I know gaslighting and I know toxic people love to use this manipulation and dishonesty tactic, to harm people.
Gaslighting is when someone distorts the reality of a situation, to either not take responsibility, or to abuse someone further.
Saying ‘I don’t remember that’, or ‘that is not what I remember’ is a gaslighting way of basically telling someone their truth, is not truth.
They often only conveniently remember certain parts of conversations, and choose to pretend the rest did not occur. And of course, the part they conveniently don’t remember – is the part where they did wrong, hurt someone, abused someone etc.
It takes courage and self honesty to admit fully when wrong, and when a person has hurt someone. Most people don’t have that courage or capacity for honesty.
I have the insight and discernment capacity that is not common and I will and do work things out.
My therapist conveniently only remembers what she wants to remember and is ignoring the part where she was inappropriate, emotionally abusive and highly unprofessional. I’m sure saying I have chosen to be ‘seduced by trauma’ is not in her notes.
And along with that, is no conscience, no shame, no regret, no remorse, no empathy.

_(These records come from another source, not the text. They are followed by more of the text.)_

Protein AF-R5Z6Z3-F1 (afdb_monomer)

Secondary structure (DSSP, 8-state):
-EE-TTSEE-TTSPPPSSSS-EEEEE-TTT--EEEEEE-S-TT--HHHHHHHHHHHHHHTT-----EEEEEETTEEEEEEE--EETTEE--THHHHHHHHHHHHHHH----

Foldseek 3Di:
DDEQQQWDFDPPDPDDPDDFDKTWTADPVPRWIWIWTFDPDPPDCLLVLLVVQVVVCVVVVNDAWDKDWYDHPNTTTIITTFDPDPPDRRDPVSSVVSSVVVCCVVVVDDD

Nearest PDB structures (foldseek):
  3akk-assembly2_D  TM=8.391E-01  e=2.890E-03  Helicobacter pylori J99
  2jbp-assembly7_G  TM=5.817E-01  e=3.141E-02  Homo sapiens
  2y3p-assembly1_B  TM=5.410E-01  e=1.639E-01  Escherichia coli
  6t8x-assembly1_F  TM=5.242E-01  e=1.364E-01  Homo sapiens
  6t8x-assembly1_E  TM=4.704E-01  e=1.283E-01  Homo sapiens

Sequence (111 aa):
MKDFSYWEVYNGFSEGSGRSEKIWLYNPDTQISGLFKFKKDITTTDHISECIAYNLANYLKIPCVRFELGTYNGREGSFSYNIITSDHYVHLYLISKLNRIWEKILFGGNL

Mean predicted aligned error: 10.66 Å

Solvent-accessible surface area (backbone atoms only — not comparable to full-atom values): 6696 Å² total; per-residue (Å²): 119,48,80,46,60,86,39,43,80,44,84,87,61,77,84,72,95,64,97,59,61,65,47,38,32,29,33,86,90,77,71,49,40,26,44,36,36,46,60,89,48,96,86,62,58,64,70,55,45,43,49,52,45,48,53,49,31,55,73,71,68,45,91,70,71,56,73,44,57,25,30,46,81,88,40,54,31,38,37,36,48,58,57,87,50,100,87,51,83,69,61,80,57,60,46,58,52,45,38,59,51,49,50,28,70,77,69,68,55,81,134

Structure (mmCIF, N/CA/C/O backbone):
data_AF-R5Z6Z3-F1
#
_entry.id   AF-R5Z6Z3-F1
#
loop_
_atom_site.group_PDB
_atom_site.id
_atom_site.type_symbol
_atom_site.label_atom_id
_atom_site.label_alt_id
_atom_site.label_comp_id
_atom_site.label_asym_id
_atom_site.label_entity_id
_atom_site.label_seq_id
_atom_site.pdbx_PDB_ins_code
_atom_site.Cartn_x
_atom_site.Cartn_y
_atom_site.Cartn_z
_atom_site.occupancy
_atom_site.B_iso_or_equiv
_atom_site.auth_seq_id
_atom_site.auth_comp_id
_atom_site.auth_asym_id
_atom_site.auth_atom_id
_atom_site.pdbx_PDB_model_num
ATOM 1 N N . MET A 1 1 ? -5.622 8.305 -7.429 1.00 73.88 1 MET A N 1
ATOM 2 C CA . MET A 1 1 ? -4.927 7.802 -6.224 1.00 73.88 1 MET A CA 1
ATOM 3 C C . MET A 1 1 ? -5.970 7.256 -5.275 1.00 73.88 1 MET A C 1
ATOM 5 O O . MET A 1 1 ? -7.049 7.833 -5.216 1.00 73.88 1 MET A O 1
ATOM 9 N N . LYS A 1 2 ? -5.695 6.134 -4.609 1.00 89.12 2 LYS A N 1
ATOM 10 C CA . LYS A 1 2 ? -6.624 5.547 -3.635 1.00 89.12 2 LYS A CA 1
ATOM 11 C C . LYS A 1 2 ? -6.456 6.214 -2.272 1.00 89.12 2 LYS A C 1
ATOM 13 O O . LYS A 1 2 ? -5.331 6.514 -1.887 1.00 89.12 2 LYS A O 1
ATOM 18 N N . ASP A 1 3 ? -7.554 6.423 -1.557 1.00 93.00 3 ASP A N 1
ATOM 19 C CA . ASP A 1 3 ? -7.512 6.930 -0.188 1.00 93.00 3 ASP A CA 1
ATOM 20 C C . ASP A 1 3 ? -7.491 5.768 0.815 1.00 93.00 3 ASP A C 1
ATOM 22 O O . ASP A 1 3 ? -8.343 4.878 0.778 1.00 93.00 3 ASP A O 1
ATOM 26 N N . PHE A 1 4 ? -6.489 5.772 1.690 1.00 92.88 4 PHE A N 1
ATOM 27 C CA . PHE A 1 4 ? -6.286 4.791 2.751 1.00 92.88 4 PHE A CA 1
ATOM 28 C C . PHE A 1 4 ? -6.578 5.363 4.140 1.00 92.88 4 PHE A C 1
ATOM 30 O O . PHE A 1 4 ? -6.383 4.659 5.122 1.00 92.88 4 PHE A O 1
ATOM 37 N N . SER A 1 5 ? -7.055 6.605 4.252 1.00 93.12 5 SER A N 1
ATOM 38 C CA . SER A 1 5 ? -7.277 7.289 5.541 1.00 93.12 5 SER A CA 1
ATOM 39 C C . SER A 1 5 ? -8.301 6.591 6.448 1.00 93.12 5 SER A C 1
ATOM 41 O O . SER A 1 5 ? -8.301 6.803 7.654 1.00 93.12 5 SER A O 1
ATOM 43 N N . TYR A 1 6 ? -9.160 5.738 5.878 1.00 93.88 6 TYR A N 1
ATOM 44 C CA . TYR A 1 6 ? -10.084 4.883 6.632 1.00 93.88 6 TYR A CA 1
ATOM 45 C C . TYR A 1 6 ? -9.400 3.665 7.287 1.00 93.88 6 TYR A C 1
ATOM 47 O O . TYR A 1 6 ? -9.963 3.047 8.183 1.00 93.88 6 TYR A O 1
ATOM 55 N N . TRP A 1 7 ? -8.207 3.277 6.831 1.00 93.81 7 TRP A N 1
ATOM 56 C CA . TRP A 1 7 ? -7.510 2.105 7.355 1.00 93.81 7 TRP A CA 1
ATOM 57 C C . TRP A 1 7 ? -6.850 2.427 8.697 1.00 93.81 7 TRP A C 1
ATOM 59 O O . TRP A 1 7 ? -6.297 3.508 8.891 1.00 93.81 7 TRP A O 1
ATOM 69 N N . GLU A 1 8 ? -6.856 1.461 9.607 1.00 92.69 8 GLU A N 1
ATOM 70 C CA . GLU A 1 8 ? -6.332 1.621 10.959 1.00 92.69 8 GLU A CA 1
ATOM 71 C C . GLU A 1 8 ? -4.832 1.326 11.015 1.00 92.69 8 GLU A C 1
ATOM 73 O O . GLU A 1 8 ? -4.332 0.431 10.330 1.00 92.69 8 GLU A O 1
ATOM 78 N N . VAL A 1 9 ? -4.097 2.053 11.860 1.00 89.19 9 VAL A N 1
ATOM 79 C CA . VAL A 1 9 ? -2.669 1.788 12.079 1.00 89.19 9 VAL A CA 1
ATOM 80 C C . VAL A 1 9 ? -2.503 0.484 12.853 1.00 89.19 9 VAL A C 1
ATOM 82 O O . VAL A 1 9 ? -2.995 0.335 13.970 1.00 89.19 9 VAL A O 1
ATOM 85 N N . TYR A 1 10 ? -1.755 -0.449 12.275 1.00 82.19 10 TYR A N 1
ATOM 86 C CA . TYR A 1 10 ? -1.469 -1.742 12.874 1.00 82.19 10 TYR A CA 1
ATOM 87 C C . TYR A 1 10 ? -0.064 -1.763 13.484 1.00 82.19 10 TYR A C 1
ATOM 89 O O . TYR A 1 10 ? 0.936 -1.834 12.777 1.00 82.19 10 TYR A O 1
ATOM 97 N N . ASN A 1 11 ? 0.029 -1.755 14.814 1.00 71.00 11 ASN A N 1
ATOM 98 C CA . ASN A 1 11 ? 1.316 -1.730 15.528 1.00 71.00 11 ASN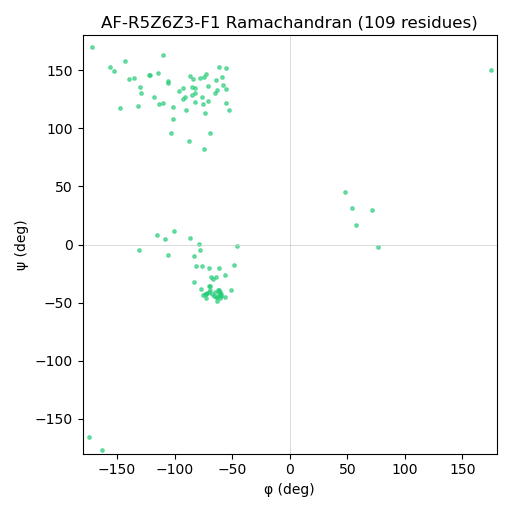 A CA 1
ATOM 99 C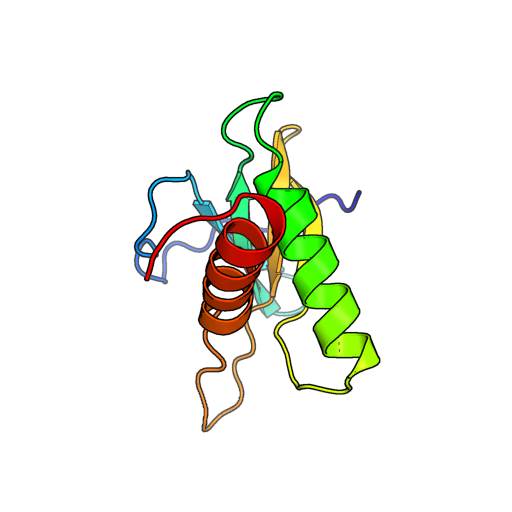 C . ASN A 1 11 ? 1.934 -3.124 15.768 1.00 71.00 11 ASN A C 1
ATOM 101 O O . ASN A 1 11 ? 2.933 -3.239 16.471 1.00 71.00 11 ASN A O 1
ATOM 105 N N . GLY A 1 12 ? 1.340 -4.196 15.233 1.00 62.44 12 GLY A N 1
ATOM 106 C CA . GLY A 1 12 ? 1.774 -5.575 15.503 1.00 62.44 12 GLY A CA 1
ATOM 107 C C . GLY A 1 12 ? 2.949 -6.077 14.655 1.00 62.44 12 GLY A C 1
ATOM 108 O O . GLY A 1 12 ? 3.483 -7.145 14.941 1.00 62.44 12 GLY A O 1
ATOM 109 N N . PHE A 1 13 ? 3.368 -5.341 13.620 1.00 59.78 13 PHE A N 1
ATOM 110 C CA . PHE A 1 13 ? 4.513 -5.705 12.777 1.00 59.78 13 PHE A CA 1
ATOM 111 C C . PHE A 1 13 ? 5.718 -4.814 13.089 1.00 59.78 13 PHE A C 1
ATOM 113 O O . PHE A 1 13 ? 5.571 -3.609 13.287 1.00 59.78 13 PHE A O 1
ATOM 120 N N . SER A 1 14 ? 6.921 -5.398 13.104 1.00 55.88 14 SER A N 1
ATOM 121 C CA . SER A 1 14 ? 8.160 -4.645 13.306 1.00 55.88 14 SER A CA 1
ATOM 122 C C . SER A 1 14 ? 8.336 -3.573 12.227 1.00 55.88 14 SER A C 1
ATOM 124 O O . SER A 1 14 ? 7.967 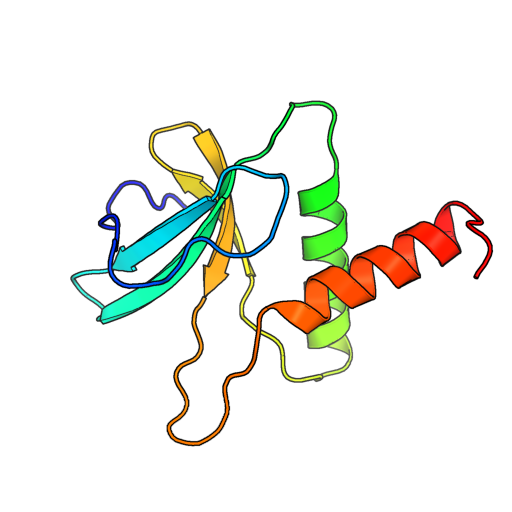-3.763 11.059 1.00 55.88 14 SER A O 1
ATOM 126 N N . GLU A 1 15 ? 8.897 -2.426 12.620 1.00 55.84 15 GLU A N 1
ATOM 127 C CA . GLU A 1 15 ? 9.285 -1.377 11.682 1.00 55.84 15 GLU A CA 1
ATOM 128 C C . GLU A 1 15 ? 10.171 -1.997 10.600 1.00 55.84 15 GLU A C 1
ATOM 130 O O . GLU A 1 15 ? 11.249 -2.527 10.877 1.00 55.84 15 GLU A O 1
ATOM 135 N N . GLY A 1 16 ? 9.707 -1.988 9.346 1.00 51.94 16 GLY A N 1
ATOM 136 C CA . GLY A 1 16 ? 10.511 -2.532 8.258 1.00 51.94 16 GLY A CA 1
ATOM 137 C C . GLY A 1 16 ? 11.888 -1.851 8.224 1.00 51.94 16 GLY A C 1
ATOM 138 O O . GLY A 1 16 ? 12.023 -0.668 8.534 1.00 51.94 16 GLY A O 1
ATOM 139 N N . SER A 1 17 ? 12.928 -2.522 7.747 1.00 48.75 17 SER A N 1
ATOM 140 C CA . SER A 1 17 ? 14.232 -1.878 7.556 1.00 48.75 17 SER A CA 1
ATOM 141 C C . SER A 1 17 ? 14.175 -0.941 6.340 1.00 48.75 17 SER A C 1
ATOM 143 O O . SER A 1 17 ? 13.920 -1.350 5.210 1.00 48.75 17 SER A O 1
ATOM 145 N N . GLY A 1 18 ? 14.279 0.373 6.545 1.00 57.28 18 GLY A N 1
ATOM 146 C CA . GLY A 1 18 ? 14.297 1.335 5.438 1.00 57.28 18 GLY A CA 1
ATOM 147 C C . GLY A 1 18 ? 14.297 2.780 5.914 1.00 57.28 18 GLY A C 1
ATOM 148 O O . GLY A 1 18 ? 13.752 3.083 6.962 1.00 57.28 18 GLY A O 1
ATOM 149 N N . ARG A 1 19 ? 14.906 3.673 5.127 1.00 64.06 19 ARG A N 1
ATOM 150 C CA . ARG A 1 19 ? 15.121 5.085 5.492 1.00 64.06 19 ARG A CA 1
ATOM 151 C C . ARG A 1 19 ? 13.877 5.975 5.356 1.00 64.06 19 ARG A C 1
ATOM 153 O O . ARG A 1 19 ? 13.997 7.173 5.576 1.00 64.06 19 ARG A O 1
ATOM 160 N N . SER A 1 20 ? 12.763 5.455 4.845 1.00 68.00 20 SER A N 1
ATOM 161 C CA . SER A 1 20 ? 11.536 6.222 4.586 1.00 68.00 20 SER A CA 1
ATOM 162 C C . SER A 1 20 ? 10.484 5.890 5.626 1.00 68.00 20 SER A C 1
ATOM 164 O O . SER A 1 20 ? 10.341 4.720 5.989 1.00 68.00 20 SER A O 1
ATOM 166 N N . GLU A 1 21 ? 9.773 6.924 6.078 1.00 83.19 21 GLU A N 1
ATOM 167 C CA . GLU A 1 21 ? 8.645 6.790 6.993 1.00 83.19 21 GLU A CA 1
ATOM 168 C C . GLU A 1 21 ? 7.614 5.835 6.394 1.00 83.19 21 GLU A C 1
ATOM 170 O O . GLU A 1 21 ? 7.283 5.899 5.203 1.00 83.19 21 GLU A O 1
ATOM 175 N N . LYS A 1 22 ? 7.137 4.913 7.221 1.00 86.00 22 LYS A N 1
ATOM 176 C CA . LYS A 1 22 ? 6.192 3.884 6.818 1.00 86.00 22 LYS A CA 1
ATOM 177 C C . LYS A 1 22 ? 5.363 3.442 8.001 1.00 86.00 22 LYS A C 1
ATOM 179 O O . LYS A 1 22 ? 5.848 3.429 9.127 1.00 86.00 22 LYS A O 1
ATOM 184 N N . ILE A 1 23 ? 4.139 3.044 7.708 1.00 87.81 23 ILE A N 1
ATOM 185 C CA . ILE A 1 23 ? 3.184 2.550 8.688 1.00 87.81 23 ILE A CA 1
ATOM 186 C C . ILE A 1 23 ? 2.505 1.311 8.132 1.00 87.81 23 ILE A C 1
ATOM 188 O O . ILE A 1 23 ? 2.245 1.204 6.932 1.00 87.81 23 ILE A O 1
ATOM 192 N N . TRP A 1 24 ? 2.230 0.360 9.010 1.00 88.19 24 TRP A N 1
ATOM 193 C CA . TRP A 1 24 ? 1.357 -0.751 8.677 1.00 88.19 24 TRP A CA 1
ATOM 194 C C . TRP A 1 24 ? -0.084 -0.292 8.841 1.00 88.19 24 TRP A C 1
ATOM 196 O O . TRP A 1 24 ? -0.438 0.289 9.865 1.00 88.19 24 TRP A O 1
ATOM 206 N N . LEU A 1 25 ? -0.895 -0.538 7.820 1.00 90.50 25 LEU A N 1
ATOM 207 C CA . LEU A 1 25 ? -2.322 -0.266 7.836 1.00 90.50 25 LEU A CA 1
ATOM 208 C C . LEU A 1 25 ? -3.093 -1.577 7.761 1.00 90.50 25 LEU A C 1
ATOM 210 O O . LEU A 1 25 ? -2.667 -2.529 7.103 1.00 90.50 25 LEU A O 1
ATOM 214 N N . TYR A 1 26 ? -4.246 -1.593 8.407 1.00 90.69 26 TYR A N 1
ATOM 215 C CA . TYR A 1 26 ? -5.183 -2.698 8.439 1.00 90.69 26 TYR A CA 1
ATOM 216 C C . TYR A 1 26 ? -6.576 -2.187 8.081 1.00 90.69 26 TYR A C 1
ATOM 218 O O . TYR A 1 26 ? -7.040 -1.177 8.604 1.00 90.69 26 TYR A O 1
ATOM 226 N N . ASN A 1 27 ? -7.237 -2.866 7.152 1.00 91.19 27 ASN A N 1
ATOM 227 C CA . ASN A 1 27 ? -8.601 -2.552 6.772 1.00 91.19 27 ASN A CA 1
ATOM 228 C C . ASN A 1 27 ? -9.573 -3.363 7.647 1.00 91.19 27 ASN A C 1
ATOM 230 O O . ASN A 1 27 ? -9.582 -4.593 7.525 1.00 91.19 27 ASN A O 1
ATOM 234 N N . PRO A 1 28 ? -10.403 -2.717 8.484 1.00 87.69 28 PRO A N 1
ATOM 235 C CA . PRO A 1 28 ? -11.284 -3.428 9.408 1.00 87.69 28 PRO A CA 1
ATOM 236 C C . PRO A 1 28 ? -12.377 -4.242 8.699 1.00 87.69 28 PRO A C 1
ATOM 238 O O . PRO A 1 28 ? -12.755 -5.302 9.195 1.00 87.69 28 PRO A O 1
ATOM 241 N N . ASP A 1 29 ? -12.826 -3.812 7.515 1.00 91.00 29 ASP A N 1
ATOM 242 C CA . ASP A 1 29 ? -13.900 -4.481 6.767 1.00 91.00 29 ASP A CA 1
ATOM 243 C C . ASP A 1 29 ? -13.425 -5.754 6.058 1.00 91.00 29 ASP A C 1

I do realise this is why she has a hard time saying people who lie, manipulate, gaslight etc – are abusers. And the reason is – because she does that too. And to say those behaviours are abusive – means she would have to admit she is abusive as well. And she can’t do that. Because that would tarnish her ‘reputation’ and self belief that she is freakin amazing. As she loves people to tell her. She has a big ego about her own self importance.
And this is why she likes being around abusers. Why she normalises their behaviour.
It’s all very clear now.
And this is the last time I will write about her, because she isn’t worth me writing about.
She’s a toxic, victim blaming, victim shaming, shame shifting, abuser excuser church person, as I knew deep down all along.